## INSTRUCTIONS TO FOLLOW
From the data underneath, reproduce exactly the stretch that begins at the line with "ATOM 70 C CA . LYS" and ends after the line with "ATOM 79 C CA".

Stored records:
•••••

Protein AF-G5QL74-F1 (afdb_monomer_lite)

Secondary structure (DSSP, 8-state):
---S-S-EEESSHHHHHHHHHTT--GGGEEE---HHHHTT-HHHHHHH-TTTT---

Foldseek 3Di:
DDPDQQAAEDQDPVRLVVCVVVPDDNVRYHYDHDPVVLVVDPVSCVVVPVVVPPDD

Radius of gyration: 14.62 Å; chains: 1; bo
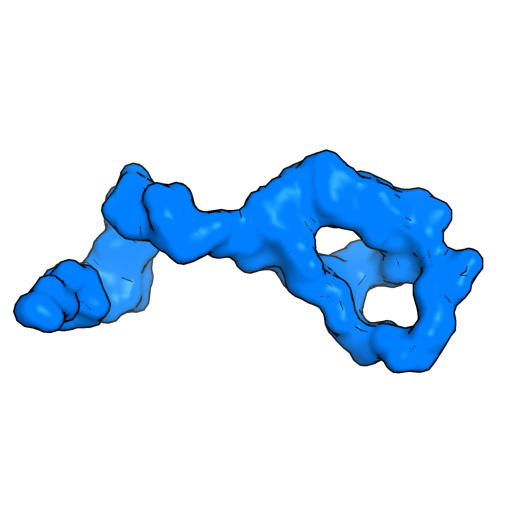unding box: 32×18×39 Å

pLDDT: mean 71.88, std 14.67, range [39.41, 92.62]

Sequence (56 aa):
ALRNVDNVSTISRSMMNKAREKGVAAEKILFSPPLGQLEKNPLFSELVGSGALSGR

Structure (mmCIF, N/CA/C/O backbone):
data_AF-G5QL74-F1
#
_entry.id   AF-G5QL74-F1
#
loop_
_atom_site.group_PDB
_atom_site.id
_atom_site.type_symbol
_atom_site.label_atom_id
_atom_site.label_alt_id
_atom_site.label_comp_id
_atom_site.label_asym_id
_atom_site.label_entity_id
_atom_site.label_seq_id
_atom_site.pdbx_PDB_ins_code
_atom_site.Cartn_x
_atom_site.Cartn_y
_atom_site.Cartn_z
_atom_site.occupancy
_atom_site.B_iso_or_equiv
_atom_site.auth_seq_id
_atom_site.auth_comp_id
_atom_site.auth_asym_id
_atom_site.auth_atom_id
_atom_site.pdbx_PDB_model_num
ATOM 1 N N . ALA A 1 1 ? -9.183 6.591 8.955 1.00 61.34 1 ALA A N 1
ATOM 2 C CA . ALA A 1 1 ? -9.156 5.354 8.154 1.00 61.34 1 ALA A CA 1
ATOM 3 C C . ALA A 1 1 ? -9.397 5.713 6.693 1.00 61.34 1 ALA A C 1
ATOM 5 O O . ALA A 1 1 ? -10.257 6.556 6.458 1.00 61.34 1 ALA A O 1
ATOM 6 N N . LEU A 1 2 ? -8.650 5.145 5.742 1.00 62.16 2 LEU A N 1
ATOM 7 C CA . LEU A 1 2 ? -9.010 5.226 4.318 1.00 62.16 2 LEU A CA 1
ATOM 8 C C . LEU A 1 2 ? -10.320 4.447 4.115 1.00 62.16 2 LEU A C 1
ATOM 10 O O . LEU A 1 2 ? -10.445 3.324 4.596 1.00 62.16 2 LEU A O 1
ATOM 14 N N . ARG A 1 3 ? -11.321 5.069 3.487 1.00 66.88 3 ARG A N 1
ATOM 15 C CA . ARG A 1 3 ? -12.661 4.499 3.261 1.00 66.88 3 ARG A CA 1
ATOM 16 C C . ARG A 1 3 ? -12.957 4.542 1.761 1.00 66.88 3 ARG A C 1
ATOM 18 O O . ARG A 1 3 ? -12.501 5.470 1.102 1.00 66.88 3 ARG A O 1
ATOM 25 N N . ASN A 1 4 ? -13.704 3.561 1.250 1.00 73.50 4 ASN A N 1
ATOM 26 C CA . ASN A 1 4 ? -14.064 3.415 -0.173 1.00 73.50 4 ASN A CA 1
ATOM 27 C C . ASN A 1 4 ? -12.875 3.192 -1.123 1.00 73.50 4 ASN A C 1
ATOM 29 O O . ASN A 1 4 ? -12.843 3.733 -2.222 1.00 73.50 4 ASN A O 1
ATOM 33 N N . VAL A 1 5 ? -11.888 2.407 -0.691 1.00 70.62 5 VAL A N 1
ATOM 34 C CA . VAL A 1 5 ? -10.789 1.964 -1.553 1.00 70.62 5 VAL A CA 1
ATOM 35 C C . VAL A 1 5 ? -10.787 0.443 -1.581 1.00 70.62 5 VAL A C 1
ATOM 37 O O . VAL A 1 5 ? -10.710 -0.190 -0.525 1.00 70.62 5 VAL A O 1
ATOM 40 N N . ASP A 1 6 ? -10.874 -0.124 -2.783 1.00 79.75 6 ASP A N 1
ATOM 41 C CA . ASP A 1 6 ? -10.841 -1.572 -2.982 1.00 79.75 6 ASP A CA 1
ATOM 42 C C . ASP A 1 6 ? -9.429 -2.121 -2.761 1.00 79.75 6 ASP A C 1
ATOM 44 O O . ASP A 1 6 ? -9.258 -3.034 -1.959 1.00 79.75 6 ASP A O 1
ATOM 48 N N . ASN A 1 7 ? -8.423 -1.495 -3.389 1.00 83.31 7 ASN A N 1
ATOM 49 C CA . ASN A 1 7 ? -7.005 -1.852 -3.291 1.00 83.31 7 ASN A CA 1
ATOM 50 C C . ASN A 1 7 ? -6.103 -0.607 -3.277 1.00 83.31 7 ASN A C 1
ATOM 52 O O . ASN A 1 7 ? -6.414 0.413 -3.889 1.00 83.31 7 ASN A O 1
ATOM 56 N N . VAL A 1 8 ? -4.948 -0.709 -2.621 1.00 86.06 8 VAL A N 1
ATOM 57 C CA . VAL A 1 8 ? -3.910 0.330 -2.571 1.00 86.06 8 VAL A CA 1
ATOM 58 C C . VAL A 1 8 ? -2.608 -0.240 -3.117 1.00 86.06 8 VAL A C 1
ATOM 60 O O . VAL A 1 8 ? -2.031 -1.146 -2.522 1.00 86.06 8 VAL A O 1
ATOM 63 N N . SER A 1 9 ? -2.107 0.308 -4.222 1.00 85.38 9 SER A N 1
ATOM 64 C CA . SER A 1 9 ? -0.753 0.018 -4.696 1.00 85.38 9 SER A CA 1
ATOM 65 C C . SER A 1 9 ? 0.268 0.894 -3.964 1.00 85.38 9 SER A C 1
ATOM 67 O O . SER A 1 9 ? 0.043 2.075 -3.694 1.00 85.38 9 SER A O 1
ATOM 69 N N . THR A 1 10 ? 1.406 0.312 -3.596 1.00 84.69 10 THR A N 1
ATOM 70 C CA . THR A 1 10 ? 2.467 0.991 -2.848 1.00 84.69 10 THR A CA 1
ATOM 71 C C . THR A 1 10 ? 3.809 0.765 -3.509 1.00 84.69 10 THR A C 1
ATOM 73 O O . THR A 1 10 ? 4.168 -0.355 -3.854 1.00 84.69 10 THR A O 1
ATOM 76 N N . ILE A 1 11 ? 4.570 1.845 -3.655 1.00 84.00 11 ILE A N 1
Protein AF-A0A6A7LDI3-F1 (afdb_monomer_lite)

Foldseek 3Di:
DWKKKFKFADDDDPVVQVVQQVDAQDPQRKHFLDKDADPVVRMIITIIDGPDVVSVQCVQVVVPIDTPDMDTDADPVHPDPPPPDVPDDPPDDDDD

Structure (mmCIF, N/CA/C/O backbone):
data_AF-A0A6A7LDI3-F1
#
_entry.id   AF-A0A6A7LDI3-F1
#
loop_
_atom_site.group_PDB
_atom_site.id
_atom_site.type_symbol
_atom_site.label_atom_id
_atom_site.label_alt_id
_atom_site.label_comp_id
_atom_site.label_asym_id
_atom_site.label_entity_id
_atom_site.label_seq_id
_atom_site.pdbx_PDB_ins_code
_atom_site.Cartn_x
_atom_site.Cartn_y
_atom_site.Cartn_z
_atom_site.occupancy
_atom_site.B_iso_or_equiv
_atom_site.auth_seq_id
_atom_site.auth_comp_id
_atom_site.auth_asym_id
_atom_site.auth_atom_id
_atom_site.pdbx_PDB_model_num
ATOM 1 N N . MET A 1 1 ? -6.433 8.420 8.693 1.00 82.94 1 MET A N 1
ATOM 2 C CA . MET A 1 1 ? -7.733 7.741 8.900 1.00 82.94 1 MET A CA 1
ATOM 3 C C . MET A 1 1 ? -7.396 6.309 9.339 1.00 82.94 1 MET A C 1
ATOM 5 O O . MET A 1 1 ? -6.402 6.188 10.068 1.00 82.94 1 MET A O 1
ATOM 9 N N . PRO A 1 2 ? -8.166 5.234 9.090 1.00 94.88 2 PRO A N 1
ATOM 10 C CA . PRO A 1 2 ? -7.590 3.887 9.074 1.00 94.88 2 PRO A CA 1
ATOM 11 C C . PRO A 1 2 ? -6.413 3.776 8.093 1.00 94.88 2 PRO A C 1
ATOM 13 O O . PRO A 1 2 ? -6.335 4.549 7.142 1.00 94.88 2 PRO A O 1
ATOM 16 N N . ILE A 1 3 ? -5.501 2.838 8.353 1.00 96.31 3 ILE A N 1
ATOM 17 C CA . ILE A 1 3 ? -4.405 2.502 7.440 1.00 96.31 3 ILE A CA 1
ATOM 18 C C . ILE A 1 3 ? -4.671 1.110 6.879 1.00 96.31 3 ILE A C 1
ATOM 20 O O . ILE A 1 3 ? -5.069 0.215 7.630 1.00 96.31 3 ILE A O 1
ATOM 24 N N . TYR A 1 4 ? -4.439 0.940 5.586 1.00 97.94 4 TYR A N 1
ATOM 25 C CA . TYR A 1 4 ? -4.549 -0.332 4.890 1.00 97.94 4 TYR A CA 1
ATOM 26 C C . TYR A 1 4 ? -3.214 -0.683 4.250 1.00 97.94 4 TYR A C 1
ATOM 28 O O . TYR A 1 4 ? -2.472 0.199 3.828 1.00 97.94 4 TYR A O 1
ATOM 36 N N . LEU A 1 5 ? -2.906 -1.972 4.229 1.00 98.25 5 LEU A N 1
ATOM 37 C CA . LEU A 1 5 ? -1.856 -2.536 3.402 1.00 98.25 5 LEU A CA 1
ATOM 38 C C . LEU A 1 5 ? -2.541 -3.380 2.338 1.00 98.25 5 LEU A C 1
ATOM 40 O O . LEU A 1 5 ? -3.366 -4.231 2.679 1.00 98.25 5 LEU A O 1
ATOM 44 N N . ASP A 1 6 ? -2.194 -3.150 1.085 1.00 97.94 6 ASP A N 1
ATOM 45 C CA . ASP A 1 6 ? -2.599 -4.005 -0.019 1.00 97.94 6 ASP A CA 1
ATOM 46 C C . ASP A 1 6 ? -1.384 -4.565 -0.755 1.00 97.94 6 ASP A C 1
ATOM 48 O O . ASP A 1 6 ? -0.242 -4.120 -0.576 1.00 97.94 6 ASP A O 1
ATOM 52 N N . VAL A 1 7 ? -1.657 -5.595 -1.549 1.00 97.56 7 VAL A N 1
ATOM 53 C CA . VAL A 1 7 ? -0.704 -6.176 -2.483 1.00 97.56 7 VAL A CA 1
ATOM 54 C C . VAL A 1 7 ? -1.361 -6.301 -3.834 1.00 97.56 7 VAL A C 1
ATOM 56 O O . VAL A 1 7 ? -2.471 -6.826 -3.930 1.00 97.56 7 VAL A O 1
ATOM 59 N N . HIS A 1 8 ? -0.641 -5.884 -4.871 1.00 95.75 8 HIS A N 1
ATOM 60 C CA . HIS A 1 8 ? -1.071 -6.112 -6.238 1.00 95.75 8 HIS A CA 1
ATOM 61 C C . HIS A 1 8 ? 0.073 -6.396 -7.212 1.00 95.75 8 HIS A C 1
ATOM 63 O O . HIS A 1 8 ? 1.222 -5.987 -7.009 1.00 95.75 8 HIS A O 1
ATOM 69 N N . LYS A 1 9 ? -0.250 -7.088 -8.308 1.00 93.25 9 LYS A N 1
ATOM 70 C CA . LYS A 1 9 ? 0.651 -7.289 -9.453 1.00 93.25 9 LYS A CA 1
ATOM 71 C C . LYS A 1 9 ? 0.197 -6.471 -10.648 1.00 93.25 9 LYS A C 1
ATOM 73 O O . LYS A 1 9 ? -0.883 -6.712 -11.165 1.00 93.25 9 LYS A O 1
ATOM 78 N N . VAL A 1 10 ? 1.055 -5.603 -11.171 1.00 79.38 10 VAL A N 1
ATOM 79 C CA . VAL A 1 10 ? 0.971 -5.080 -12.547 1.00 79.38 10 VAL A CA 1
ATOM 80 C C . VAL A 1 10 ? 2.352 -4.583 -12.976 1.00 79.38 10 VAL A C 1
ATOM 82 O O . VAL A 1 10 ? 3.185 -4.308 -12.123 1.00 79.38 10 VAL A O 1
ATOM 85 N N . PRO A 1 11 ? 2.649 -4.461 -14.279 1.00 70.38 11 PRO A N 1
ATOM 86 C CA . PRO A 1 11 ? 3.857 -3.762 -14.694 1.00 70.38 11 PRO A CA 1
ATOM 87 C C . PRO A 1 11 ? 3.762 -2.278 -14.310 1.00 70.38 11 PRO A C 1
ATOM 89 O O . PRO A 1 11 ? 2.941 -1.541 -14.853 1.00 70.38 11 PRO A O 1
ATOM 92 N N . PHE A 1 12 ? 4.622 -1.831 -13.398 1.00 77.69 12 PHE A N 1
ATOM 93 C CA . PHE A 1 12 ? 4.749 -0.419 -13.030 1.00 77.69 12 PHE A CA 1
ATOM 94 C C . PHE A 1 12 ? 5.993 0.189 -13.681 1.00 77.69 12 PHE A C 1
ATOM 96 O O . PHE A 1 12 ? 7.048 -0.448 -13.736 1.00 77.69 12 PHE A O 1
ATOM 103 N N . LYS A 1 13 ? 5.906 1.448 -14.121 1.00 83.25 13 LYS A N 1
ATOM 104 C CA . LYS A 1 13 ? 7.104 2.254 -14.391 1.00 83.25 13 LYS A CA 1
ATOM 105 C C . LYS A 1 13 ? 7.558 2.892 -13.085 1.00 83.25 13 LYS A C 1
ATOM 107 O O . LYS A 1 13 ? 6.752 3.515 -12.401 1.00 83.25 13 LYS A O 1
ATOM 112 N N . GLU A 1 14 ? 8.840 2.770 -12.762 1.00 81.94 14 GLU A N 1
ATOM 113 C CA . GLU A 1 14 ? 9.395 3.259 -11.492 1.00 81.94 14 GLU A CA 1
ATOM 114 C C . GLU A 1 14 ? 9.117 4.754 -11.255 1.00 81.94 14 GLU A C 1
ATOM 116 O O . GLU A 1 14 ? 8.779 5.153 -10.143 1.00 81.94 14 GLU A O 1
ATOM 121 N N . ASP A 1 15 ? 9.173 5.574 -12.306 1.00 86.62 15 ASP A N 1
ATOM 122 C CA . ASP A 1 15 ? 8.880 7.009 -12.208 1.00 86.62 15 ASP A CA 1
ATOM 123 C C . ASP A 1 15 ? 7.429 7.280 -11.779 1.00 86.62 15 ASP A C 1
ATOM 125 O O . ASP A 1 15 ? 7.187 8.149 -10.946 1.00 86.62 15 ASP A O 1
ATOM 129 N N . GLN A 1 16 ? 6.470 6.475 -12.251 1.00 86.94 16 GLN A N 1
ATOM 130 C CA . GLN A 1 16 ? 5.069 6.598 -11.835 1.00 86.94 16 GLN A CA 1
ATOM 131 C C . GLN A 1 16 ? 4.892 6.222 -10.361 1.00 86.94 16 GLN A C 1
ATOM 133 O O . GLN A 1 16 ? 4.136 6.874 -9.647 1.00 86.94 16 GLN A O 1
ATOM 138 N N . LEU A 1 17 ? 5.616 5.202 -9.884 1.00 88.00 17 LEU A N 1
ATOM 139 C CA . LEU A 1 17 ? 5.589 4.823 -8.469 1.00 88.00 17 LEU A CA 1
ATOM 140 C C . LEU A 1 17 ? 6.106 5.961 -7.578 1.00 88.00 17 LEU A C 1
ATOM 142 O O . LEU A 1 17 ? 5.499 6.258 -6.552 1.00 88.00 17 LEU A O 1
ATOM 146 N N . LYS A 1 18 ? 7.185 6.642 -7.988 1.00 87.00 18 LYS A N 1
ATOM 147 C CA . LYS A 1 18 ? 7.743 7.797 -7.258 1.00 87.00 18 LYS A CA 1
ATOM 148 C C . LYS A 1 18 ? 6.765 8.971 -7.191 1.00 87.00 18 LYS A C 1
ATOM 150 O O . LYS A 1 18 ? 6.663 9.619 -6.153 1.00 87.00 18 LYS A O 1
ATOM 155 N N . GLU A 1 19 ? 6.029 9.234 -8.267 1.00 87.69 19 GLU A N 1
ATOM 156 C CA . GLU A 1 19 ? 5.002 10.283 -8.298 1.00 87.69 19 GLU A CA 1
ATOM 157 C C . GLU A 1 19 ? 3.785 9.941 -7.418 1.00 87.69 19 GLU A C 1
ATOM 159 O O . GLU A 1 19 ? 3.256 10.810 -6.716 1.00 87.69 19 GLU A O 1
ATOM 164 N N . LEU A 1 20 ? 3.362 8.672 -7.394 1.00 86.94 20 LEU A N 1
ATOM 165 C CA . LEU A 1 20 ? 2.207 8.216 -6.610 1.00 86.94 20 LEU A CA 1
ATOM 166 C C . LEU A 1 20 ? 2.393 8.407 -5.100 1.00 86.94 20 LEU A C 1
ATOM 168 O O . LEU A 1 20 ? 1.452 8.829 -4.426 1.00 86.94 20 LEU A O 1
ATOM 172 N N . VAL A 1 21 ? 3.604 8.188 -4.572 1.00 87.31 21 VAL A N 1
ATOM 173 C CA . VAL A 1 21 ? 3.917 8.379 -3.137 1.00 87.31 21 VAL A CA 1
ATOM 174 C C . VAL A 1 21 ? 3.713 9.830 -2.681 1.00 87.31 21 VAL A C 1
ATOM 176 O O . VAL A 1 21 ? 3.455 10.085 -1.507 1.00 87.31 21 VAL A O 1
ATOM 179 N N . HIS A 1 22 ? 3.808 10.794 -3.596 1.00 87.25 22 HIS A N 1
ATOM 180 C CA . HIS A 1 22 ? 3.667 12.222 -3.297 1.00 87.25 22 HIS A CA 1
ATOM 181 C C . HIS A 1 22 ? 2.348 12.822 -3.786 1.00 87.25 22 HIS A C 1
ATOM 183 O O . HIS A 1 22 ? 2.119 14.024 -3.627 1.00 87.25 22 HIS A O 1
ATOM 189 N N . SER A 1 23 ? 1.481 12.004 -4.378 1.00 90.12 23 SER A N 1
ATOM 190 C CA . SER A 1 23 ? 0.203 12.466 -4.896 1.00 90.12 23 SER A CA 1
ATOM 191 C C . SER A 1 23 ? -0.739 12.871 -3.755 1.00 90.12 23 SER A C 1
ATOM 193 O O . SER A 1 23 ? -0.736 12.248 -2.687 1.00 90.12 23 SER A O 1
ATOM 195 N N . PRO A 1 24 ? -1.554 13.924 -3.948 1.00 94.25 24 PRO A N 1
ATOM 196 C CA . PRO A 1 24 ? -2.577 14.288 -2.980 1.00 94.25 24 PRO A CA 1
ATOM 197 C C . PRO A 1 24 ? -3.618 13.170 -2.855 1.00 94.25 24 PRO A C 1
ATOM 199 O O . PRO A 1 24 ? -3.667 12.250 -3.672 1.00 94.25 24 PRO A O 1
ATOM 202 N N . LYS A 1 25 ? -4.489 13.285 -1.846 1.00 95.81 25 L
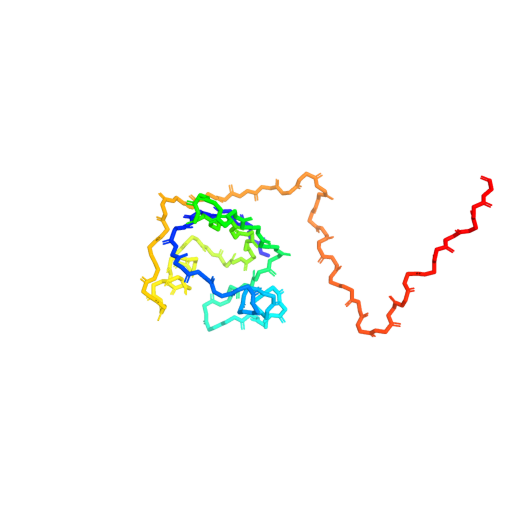YS A N 1
ATOM 203 C CA . LYS A 1 25 ? -5.656 12.405 -1.746 1.00 95.81 25 LYS A CA 1
ATOM 204 C C . LYS A 1 25 ? -6.473 12.445 -3.029 1.00 95.81 25 LYS A C 1
ATOM 206 O O . LYS A 1 25 ? -6.729 13.525 -3.564 1.00 95.81 25 LYS A O 1
ATOM 211 N N . ASP A 1 26 ? -6.888 11.274 -3.478 1.00 96.44 26 ASP A N 1
ATOM 212 C CA . ASP A 1 26 ? -7.753 11.139 -4.638 1.00 96.44 26 ASP A CA 1
ATOM 213 C C . ASP A 1 26 ? -9.234 11.413 -4.304 1.00 96.44 26 ASP A C 1
ATOM 215 O O . ASP A 1 26 ? -9.600 11.793 -3.188 1.00 96.44 26 ASP A O 1
ATOM 219 N N . GLU A 1 27 ? -10.103 11.213 -5.295 1.00 97.88 27 GLU A N 1
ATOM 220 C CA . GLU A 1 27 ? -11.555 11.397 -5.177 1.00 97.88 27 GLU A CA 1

•••••

## TASK RESPONSE
ATOM 70 C CA . LYS A 1 9 ? 0.651 -7.289 -9.453 1.00 93.25 9 LYS A CA 1
ATOM 71 C C . LYS A 1 9 ? 0.197 -6.471 -10.648 1.00 93.25 9 LYS A C 1
ATOM 73 O O . LYS A 1 9 ? -0.883 -6.712 -11.165 1.00 93.25 9 LYS A O 1
ATOM 78 N N . VAL A 1 10 ? 1.055 -5.603 -11.171 1.00 79.38 10 VAL A N 1
ATOM 79 C CA . VAL A 1 10 ? 0.971 -5.080 -12.547 1.00 79.38 10 VAL A CA 1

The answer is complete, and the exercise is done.